Firstly, let’s address the predictable outrage held by a few during his tenure at Saint Laurent. The concern this time is about the ‘Celine woman’ and what she stands for disappearing. Tell me, what does she stand for? Under Phoebe Philo’s decade-long tenure the brand came to represent an archetype of chicness: a modern woman who wears a £1500 silk shirt with a pair of Stan Smiths. But that was her vision, not Celine’s, which has constantly reinvented itself since 1945 – this is a house that began making bespoke children’s shoes before reinventing as womenswear in the 60s.

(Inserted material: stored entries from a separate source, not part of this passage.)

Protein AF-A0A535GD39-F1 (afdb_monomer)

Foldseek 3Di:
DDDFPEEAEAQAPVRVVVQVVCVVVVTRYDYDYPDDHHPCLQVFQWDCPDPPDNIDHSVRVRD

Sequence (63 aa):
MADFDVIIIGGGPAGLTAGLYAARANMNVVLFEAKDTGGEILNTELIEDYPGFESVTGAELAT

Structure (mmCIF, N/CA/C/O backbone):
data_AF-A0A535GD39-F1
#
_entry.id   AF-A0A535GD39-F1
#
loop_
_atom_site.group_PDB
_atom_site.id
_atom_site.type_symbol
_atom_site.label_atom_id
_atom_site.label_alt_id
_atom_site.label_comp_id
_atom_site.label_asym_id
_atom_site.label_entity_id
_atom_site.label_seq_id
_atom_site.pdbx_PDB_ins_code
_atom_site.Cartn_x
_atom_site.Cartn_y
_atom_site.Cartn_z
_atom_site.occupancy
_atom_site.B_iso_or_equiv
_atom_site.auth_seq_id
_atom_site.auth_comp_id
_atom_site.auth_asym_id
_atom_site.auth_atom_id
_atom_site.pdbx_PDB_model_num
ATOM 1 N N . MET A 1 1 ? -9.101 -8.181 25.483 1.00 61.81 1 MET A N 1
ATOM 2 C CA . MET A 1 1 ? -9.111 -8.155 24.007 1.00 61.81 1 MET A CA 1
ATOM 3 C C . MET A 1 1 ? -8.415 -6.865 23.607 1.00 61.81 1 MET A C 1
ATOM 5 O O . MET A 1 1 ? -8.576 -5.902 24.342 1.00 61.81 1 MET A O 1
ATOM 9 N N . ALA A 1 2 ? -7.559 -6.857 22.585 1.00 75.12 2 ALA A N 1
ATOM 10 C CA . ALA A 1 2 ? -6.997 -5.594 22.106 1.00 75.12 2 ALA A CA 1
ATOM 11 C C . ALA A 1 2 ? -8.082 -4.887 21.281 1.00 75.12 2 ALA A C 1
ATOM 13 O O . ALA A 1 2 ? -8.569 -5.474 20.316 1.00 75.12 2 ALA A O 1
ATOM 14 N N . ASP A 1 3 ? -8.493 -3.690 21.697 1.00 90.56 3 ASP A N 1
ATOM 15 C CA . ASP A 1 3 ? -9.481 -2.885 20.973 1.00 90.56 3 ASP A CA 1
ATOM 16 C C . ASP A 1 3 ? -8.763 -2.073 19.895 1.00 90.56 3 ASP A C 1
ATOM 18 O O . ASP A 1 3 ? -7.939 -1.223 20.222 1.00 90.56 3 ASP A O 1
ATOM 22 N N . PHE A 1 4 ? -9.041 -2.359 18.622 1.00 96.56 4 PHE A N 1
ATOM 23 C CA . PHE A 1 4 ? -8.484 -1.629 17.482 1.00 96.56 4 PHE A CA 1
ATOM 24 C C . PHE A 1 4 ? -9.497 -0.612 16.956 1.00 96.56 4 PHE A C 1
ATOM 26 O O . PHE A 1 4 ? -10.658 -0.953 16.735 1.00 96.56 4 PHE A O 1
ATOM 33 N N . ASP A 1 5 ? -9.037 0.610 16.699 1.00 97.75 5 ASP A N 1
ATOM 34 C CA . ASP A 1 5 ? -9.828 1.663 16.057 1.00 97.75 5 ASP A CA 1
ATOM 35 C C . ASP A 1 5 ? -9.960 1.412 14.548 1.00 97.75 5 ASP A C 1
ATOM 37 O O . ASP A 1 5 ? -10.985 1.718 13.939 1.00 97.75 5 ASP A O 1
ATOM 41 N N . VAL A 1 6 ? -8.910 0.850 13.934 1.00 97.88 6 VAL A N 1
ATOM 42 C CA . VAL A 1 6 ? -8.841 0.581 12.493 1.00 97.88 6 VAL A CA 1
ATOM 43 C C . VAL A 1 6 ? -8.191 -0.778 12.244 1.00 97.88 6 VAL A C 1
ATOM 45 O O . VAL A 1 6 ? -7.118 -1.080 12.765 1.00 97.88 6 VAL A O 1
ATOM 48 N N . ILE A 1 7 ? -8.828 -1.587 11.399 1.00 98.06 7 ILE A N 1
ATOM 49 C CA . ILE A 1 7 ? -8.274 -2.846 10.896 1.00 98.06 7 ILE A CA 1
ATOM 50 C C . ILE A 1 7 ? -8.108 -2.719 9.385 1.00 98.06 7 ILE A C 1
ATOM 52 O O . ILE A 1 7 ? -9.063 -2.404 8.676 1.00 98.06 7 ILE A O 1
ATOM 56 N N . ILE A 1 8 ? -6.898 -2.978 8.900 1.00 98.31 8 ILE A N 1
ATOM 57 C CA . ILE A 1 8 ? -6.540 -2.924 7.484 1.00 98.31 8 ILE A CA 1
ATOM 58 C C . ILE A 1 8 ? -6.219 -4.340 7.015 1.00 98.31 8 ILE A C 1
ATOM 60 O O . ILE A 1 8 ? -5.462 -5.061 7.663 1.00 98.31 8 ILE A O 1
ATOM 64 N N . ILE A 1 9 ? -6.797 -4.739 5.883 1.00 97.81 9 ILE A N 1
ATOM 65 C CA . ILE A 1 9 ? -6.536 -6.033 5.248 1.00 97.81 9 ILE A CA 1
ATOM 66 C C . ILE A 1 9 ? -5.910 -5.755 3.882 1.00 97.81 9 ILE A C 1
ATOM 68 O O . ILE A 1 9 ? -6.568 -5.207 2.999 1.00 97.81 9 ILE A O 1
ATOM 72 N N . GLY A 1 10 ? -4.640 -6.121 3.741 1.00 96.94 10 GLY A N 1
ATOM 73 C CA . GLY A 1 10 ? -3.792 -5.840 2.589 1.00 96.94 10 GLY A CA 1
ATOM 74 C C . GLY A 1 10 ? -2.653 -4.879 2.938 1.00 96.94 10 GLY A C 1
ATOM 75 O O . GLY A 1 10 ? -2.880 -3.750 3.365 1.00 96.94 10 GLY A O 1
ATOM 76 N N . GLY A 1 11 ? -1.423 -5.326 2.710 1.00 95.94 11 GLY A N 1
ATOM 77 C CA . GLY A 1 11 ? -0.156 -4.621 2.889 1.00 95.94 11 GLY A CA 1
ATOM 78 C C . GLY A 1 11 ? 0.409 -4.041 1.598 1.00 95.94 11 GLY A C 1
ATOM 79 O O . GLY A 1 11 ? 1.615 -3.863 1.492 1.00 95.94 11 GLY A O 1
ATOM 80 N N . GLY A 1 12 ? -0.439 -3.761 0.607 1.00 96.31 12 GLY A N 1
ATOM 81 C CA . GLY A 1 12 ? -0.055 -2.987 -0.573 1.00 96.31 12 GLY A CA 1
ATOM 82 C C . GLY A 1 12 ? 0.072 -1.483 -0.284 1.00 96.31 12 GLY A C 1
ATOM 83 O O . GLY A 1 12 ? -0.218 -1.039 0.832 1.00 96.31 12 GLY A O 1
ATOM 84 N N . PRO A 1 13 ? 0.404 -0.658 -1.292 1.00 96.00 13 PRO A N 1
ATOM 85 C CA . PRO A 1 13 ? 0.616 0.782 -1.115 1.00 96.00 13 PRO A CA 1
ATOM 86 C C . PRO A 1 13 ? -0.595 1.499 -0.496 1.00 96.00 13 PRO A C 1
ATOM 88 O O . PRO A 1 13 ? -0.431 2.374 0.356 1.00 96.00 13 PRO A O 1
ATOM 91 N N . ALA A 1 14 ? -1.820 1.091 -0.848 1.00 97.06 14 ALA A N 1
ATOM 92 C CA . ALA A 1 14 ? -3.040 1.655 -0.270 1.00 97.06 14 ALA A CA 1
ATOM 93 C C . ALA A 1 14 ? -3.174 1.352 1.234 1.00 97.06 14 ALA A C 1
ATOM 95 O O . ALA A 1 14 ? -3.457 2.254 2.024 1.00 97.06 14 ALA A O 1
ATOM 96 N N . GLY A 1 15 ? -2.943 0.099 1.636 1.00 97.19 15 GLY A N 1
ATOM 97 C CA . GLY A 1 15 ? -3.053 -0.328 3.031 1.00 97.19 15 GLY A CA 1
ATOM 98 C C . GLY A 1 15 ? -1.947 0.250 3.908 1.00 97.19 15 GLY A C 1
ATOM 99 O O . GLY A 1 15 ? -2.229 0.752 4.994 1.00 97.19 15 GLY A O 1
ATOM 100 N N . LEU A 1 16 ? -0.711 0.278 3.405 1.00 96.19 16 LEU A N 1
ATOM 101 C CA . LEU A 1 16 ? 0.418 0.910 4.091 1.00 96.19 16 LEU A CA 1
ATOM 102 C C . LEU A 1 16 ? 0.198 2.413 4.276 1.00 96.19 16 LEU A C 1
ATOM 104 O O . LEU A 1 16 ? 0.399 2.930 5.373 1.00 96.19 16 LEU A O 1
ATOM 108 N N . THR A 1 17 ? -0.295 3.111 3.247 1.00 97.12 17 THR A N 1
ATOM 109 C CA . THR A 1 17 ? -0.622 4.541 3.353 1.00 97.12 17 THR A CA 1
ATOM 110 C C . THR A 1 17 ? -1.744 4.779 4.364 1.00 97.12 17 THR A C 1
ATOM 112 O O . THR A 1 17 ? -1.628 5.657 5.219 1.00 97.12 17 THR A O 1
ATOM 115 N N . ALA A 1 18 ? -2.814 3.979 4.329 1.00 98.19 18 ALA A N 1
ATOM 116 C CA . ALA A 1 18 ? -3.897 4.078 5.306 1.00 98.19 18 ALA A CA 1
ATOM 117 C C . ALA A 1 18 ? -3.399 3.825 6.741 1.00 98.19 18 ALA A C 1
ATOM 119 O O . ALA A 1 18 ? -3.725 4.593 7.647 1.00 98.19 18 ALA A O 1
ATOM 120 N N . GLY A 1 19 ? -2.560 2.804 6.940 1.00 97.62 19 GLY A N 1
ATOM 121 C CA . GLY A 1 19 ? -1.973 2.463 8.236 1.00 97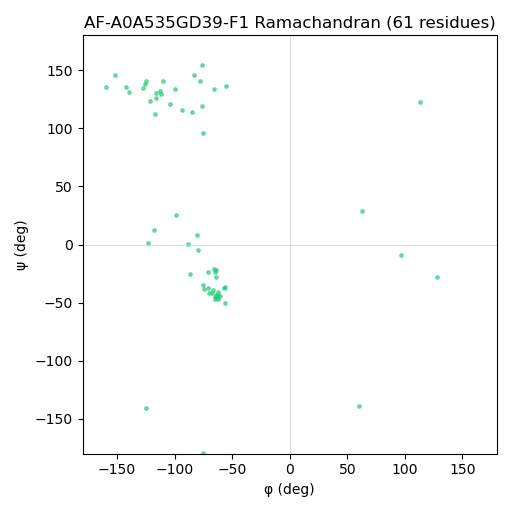.62 19 GLY A CA 1
ATOM 122 C C . GLY A 1 19 ? -1.061 3.561 8.768 1.00 97.62 19 GLY A C 1
ATOM 123 O O . GLY A 1 19 ? -1.184 3.946 9.929 1.00 97.62 19 GLY A O 1
ATOM 124 N N . LEU A 1 20 ? -0.218 4.134 7.904 1.00 97.44 20 LEU A N 1
ATOM 125 C CA . LEU A 1 20 ? 0.627 5.280 8.234 1.00 97.44 20 LEU A CA 1
ATOM 126 C C . LEU A 1 20 ? -0.212 6.455 8.747 1.00 97.44 20 LEU A C 1
ATOM 128 O O . LEU A 1 20 ? 0.095 7.020 9.796 1.00 97.44 20 LEU A O 1
ATOM 132 N N . TYR A 1 21 ? -1.273 6.832 8.031 1.00 98.38 21 TYR A N 1
ATOM 133 C CA . TYR A 1 21 ? -2.104 7.969 8.429 1.00 98.38 21 TYR A CA 1
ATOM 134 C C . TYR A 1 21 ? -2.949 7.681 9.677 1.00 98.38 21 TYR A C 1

Slimane has consistently paid tribute to youth and emerging talent, with all their purity and restless energy, through his work. But that doesn’t mean his collections shouldn’t be analysed on multiple levels: everyone looks good in a Smoking. Charismatic and complex women have always been a part of the journey – from Isabella Blow buying leather Dior Homme tailoring and strutting around like the main event to Joni Mitchell, Kim Gordon, Marianne Faithfull, Courtney Love, Jane Birkin and Juliette Gréco being photographed by Slimane wearing Saint Laurent. All looked sensational, the best version of themselves. He is an exceptional tailor.

Quite fascinatingly, Celine will be one of the few brands producing menswear where the label sewn inside is, or was once, a woman’s name. That too is special.

It should also be recognised how crucial it is Hedi is able to work in the world of fragrance again, for the first time since Dior. At Celine there aren’t any existing perfumes. What he offers will instantly become the house classics, sold at counters for the next 50, 60, 70, 80 years.

Then there is Slimane’s title: Artistic, Creative and Image Director. Good! Give him the lot and all the recognition for it. A vision shouldn’t be quelled, nor should its expression be limited. If only everyone was as panoramic. The fashion landscape would be an infinitely more wondrous place.